Meat Lasagna (Gluten Free/ Dairy Free)

It seems that before you figure out that you have food allergies, people eat things that would make them feel really lousy. There were many thing like that for me. Most things I didn’t realize because I didn’t feel well all the time. Many things I would just not eat for a few months, then say “it will be better this time”. It never was.
So then you start getting rid of things in your diet. Now that I am figuring out the recipes better, I am really enjoying food again.

One thing that I have been missing is lasagna. I have made it once in the last year and a half with goat cheese and I made a white sauce in place of the cottage cheese. It was okay, but not that great.

Today I decided to try again. This time I made it with daiya cheese and cashew cream as the cottage cheese.

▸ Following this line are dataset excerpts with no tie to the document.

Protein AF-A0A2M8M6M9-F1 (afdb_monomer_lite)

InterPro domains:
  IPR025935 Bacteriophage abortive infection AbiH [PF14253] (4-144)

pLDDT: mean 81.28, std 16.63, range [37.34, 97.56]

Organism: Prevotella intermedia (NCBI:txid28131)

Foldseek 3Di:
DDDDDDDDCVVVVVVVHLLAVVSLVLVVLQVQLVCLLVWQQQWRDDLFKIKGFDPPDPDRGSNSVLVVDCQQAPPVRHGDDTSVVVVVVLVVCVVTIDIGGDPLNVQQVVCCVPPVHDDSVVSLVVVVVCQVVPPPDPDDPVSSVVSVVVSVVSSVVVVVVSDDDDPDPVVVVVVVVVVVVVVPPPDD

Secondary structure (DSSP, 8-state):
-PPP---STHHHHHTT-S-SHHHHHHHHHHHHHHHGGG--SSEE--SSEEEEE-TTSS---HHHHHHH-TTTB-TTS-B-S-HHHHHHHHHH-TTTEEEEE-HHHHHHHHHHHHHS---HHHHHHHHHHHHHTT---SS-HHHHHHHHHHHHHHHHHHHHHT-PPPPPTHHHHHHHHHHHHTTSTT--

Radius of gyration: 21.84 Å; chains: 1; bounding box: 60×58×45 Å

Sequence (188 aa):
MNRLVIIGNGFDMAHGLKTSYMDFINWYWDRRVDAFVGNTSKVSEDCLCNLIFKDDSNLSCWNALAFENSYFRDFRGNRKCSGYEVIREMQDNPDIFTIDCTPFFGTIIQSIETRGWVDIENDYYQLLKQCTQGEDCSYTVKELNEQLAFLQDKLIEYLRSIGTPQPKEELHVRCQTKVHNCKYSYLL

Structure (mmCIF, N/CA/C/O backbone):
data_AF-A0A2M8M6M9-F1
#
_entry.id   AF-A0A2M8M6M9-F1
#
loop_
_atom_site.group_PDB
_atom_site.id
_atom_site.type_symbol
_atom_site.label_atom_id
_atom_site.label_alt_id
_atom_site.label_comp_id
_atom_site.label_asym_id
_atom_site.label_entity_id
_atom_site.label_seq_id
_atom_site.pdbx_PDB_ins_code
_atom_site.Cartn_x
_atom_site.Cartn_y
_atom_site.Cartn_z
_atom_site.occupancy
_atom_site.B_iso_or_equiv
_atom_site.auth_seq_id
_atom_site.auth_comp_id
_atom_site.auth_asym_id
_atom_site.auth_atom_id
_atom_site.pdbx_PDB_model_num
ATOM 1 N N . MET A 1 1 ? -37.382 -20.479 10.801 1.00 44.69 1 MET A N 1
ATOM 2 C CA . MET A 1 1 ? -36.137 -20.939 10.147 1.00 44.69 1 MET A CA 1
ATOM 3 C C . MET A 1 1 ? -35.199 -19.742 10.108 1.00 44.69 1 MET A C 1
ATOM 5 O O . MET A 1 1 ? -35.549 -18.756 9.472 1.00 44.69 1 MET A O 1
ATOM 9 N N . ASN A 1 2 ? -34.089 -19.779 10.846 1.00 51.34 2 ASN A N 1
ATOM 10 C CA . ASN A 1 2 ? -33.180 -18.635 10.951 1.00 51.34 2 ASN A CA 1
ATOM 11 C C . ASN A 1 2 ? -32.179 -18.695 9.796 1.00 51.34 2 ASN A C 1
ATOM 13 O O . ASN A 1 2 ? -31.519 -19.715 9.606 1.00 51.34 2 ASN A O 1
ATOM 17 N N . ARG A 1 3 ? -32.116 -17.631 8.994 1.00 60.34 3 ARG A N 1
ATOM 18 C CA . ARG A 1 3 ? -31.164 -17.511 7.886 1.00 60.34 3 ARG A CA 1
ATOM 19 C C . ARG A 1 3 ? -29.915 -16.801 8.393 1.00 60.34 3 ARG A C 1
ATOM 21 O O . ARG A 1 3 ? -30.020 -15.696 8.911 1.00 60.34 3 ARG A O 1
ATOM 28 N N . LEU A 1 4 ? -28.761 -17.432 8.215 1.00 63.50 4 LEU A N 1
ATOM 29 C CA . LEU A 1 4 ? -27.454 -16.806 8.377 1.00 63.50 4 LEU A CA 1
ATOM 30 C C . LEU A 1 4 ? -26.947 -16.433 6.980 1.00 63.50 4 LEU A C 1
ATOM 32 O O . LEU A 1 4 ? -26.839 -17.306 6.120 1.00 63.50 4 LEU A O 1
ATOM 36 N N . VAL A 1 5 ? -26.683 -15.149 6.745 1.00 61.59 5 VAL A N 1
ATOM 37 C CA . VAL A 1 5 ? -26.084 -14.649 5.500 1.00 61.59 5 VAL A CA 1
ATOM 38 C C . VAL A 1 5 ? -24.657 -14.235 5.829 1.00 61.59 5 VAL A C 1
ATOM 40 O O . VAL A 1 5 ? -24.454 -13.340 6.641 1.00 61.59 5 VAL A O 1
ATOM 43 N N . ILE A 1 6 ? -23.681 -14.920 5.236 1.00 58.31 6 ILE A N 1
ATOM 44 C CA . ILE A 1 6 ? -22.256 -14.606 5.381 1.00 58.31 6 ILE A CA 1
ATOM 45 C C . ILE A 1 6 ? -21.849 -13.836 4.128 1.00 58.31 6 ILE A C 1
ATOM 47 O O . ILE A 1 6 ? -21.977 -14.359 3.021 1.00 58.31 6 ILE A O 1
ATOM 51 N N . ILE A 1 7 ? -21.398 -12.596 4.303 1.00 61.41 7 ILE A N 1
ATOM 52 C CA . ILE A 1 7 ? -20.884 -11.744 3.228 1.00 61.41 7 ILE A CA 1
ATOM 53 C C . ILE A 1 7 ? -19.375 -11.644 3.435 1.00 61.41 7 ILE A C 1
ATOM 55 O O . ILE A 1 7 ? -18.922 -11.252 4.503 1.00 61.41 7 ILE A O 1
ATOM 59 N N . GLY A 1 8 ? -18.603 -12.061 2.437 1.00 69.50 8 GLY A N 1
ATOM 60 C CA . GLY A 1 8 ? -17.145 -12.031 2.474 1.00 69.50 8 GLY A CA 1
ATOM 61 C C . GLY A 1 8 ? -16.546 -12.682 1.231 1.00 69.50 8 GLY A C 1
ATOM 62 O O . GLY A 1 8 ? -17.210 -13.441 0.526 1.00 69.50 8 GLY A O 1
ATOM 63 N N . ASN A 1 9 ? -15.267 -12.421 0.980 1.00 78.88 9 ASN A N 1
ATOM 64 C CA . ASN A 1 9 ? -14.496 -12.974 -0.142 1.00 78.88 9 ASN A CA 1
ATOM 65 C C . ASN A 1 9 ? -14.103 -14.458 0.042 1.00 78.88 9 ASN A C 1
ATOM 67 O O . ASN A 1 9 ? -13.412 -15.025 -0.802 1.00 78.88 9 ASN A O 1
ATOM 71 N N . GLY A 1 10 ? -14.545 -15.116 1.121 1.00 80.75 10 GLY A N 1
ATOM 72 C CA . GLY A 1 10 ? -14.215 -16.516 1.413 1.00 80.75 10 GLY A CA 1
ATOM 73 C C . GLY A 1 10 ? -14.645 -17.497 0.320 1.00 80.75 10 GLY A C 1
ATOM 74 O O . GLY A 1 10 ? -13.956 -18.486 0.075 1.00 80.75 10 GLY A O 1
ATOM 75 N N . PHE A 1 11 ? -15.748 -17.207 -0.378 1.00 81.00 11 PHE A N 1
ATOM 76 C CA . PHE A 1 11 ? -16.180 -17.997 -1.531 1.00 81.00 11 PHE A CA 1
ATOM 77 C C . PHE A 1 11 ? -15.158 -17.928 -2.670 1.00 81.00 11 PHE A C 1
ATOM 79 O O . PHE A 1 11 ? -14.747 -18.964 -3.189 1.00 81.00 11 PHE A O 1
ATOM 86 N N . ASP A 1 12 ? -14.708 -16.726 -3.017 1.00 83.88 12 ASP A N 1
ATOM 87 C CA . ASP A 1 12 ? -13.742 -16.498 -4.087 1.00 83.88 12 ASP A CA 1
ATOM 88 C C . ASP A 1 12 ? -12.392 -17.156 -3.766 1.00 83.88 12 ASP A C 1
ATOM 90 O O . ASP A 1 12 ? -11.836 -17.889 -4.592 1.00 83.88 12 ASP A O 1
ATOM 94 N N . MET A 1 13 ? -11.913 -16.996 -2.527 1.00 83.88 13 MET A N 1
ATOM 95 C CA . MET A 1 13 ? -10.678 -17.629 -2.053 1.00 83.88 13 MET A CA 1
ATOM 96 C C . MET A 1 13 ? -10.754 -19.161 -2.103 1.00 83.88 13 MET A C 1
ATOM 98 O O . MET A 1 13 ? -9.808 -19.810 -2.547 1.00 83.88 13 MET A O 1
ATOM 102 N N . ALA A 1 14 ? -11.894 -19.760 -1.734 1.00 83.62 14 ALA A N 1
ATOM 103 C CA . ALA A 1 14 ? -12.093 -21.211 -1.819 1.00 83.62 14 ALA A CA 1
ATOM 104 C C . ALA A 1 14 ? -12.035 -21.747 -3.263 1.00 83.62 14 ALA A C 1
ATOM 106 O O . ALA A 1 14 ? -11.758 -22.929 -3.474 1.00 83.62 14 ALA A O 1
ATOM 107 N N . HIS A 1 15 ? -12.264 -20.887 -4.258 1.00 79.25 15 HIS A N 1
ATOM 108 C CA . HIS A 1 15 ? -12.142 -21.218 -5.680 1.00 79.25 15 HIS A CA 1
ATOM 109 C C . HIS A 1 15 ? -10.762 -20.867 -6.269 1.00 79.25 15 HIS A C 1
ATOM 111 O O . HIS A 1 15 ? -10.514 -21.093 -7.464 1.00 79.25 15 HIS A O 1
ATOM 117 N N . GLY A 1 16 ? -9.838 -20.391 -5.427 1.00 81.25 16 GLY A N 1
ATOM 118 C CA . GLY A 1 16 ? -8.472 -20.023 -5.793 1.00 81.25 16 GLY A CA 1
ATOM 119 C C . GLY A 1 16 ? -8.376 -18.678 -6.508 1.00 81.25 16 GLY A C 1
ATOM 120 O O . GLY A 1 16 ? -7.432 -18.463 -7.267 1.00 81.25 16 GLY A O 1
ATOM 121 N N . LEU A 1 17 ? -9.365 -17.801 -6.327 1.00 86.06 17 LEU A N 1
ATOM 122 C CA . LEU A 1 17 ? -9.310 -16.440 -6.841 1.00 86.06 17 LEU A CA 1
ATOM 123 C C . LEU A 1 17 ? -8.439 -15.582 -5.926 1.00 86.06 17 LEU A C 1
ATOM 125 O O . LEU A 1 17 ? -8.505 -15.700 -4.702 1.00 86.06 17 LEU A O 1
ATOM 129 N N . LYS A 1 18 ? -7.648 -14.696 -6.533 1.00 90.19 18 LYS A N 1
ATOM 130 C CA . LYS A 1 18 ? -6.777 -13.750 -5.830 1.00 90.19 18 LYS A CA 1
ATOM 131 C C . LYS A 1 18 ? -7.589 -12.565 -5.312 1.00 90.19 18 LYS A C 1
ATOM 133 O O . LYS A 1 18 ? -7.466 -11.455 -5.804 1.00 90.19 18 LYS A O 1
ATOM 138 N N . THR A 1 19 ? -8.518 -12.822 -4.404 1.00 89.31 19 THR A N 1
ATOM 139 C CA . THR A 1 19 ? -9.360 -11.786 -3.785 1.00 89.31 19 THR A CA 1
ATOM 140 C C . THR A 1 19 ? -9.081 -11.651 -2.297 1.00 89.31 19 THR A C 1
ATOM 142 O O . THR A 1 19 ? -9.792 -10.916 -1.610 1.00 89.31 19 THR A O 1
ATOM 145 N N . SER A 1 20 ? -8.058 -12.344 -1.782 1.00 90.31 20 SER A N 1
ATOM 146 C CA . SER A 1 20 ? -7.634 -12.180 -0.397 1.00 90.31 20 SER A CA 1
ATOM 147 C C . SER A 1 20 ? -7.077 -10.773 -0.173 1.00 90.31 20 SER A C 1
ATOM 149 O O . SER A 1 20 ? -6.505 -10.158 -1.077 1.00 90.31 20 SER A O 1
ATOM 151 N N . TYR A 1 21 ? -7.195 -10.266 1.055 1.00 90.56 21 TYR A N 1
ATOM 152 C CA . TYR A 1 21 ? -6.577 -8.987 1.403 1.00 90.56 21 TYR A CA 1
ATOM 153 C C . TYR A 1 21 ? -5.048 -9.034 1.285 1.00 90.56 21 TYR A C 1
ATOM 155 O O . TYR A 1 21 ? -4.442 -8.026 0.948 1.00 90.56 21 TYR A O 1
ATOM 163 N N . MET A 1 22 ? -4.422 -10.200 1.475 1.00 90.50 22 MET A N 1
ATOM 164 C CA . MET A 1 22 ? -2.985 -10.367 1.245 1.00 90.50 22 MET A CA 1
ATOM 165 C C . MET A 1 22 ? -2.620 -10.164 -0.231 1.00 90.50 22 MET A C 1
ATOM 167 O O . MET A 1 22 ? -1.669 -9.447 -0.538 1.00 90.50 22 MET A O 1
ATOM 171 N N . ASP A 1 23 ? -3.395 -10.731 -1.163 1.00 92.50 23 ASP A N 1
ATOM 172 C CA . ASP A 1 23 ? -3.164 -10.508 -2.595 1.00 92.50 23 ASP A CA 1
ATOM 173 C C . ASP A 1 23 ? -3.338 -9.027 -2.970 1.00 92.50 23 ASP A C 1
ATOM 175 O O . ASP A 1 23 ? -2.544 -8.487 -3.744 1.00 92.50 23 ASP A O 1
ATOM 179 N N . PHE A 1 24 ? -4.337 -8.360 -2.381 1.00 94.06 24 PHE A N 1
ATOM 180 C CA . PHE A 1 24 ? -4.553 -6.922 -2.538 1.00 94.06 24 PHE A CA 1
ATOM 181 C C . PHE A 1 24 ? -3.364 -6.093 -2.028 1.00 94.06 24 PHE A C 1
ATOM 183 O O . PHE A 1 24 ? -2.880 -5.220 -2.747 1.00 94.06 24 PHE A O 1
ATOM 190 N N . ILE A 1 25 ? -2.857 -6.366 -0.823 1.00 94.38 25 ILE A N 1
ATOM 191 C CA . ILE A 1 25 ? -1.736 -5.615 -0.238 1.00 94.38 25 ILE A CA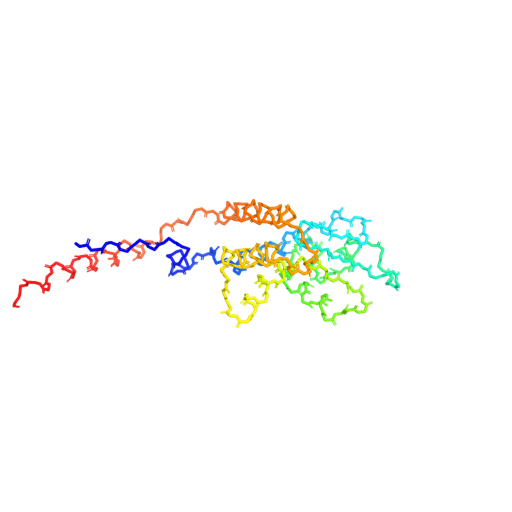 1
ATOM 192 C C . ILE A 1 25 ? -0.437 -5.845 -1.016 1.00 94.38 25 ILE A C 1
ATOM 194 O O . ILE A 1 25 ? 0.309 -4.896 -1.259 1.00 94.38 25 ILE A O 1
ATOM 198 N N . ASN A 1 26 ? -0.191 -7.065 -1.497 1.00 93.25 26 ASN A N 1
ATOM 199 C CA . ASN A 1 26 ? 0.943 -7.334 -2.384 1.00 93.25 26 ASN A CA 1
ATOM 200 C C . ASN A 1 26 ? 0.836 -6.545 -3.695 1.00 93.25 26 ASN A C 1
ATOM 202 O O . ASN A 1 26 ? 1.810 -5.929 -4.125 1.00 93.25 26 ASN A O 1
ATOM 206 N N . TRP A 1 27 ? -0.357 -6.499 -4.296 1.00 95.25 27 TRP A N 1
ATOM 207 C CA . TRP A 1 27 ? -0.603 -5.665 -5.473 1.00 95.25 27 TRP A CA 1
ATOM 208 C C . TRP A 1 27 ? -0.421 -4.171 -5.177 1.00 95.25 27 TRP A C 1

I make separate lasagnas for myself and my family, since they don’t have the allergies that I do. So I make a  big one for my family and I make three smaller ones( 5″ by 7″ pans) for myself and freeze the other two. That’s why I don’t specify the size of pan to use. This lasagna was so much better. Tasted great! I’ve made it several times since 🙂

Meat Lasagna

For Meat Lasagna:

rice lasagna noodles( uncooked)
spaghetti meat sauce
cashew cream ( made with only 2 Tbsp. lemon juice and 1/4 c. water)
daiya cheese (mozzarella)

In a pan, layer a little sauce(so that the noodles don’t stick to the bottom of the pan), noodles, sauce, daiya cheese, noodles, sauce, cashew cream, noodles, sauce daiya cheese.
Cook in a 350 degree oven uncovered for 40-50 minutes or until noodles are cooked through.
Let your lasagna sit out of the oven for 5 minutes before serving.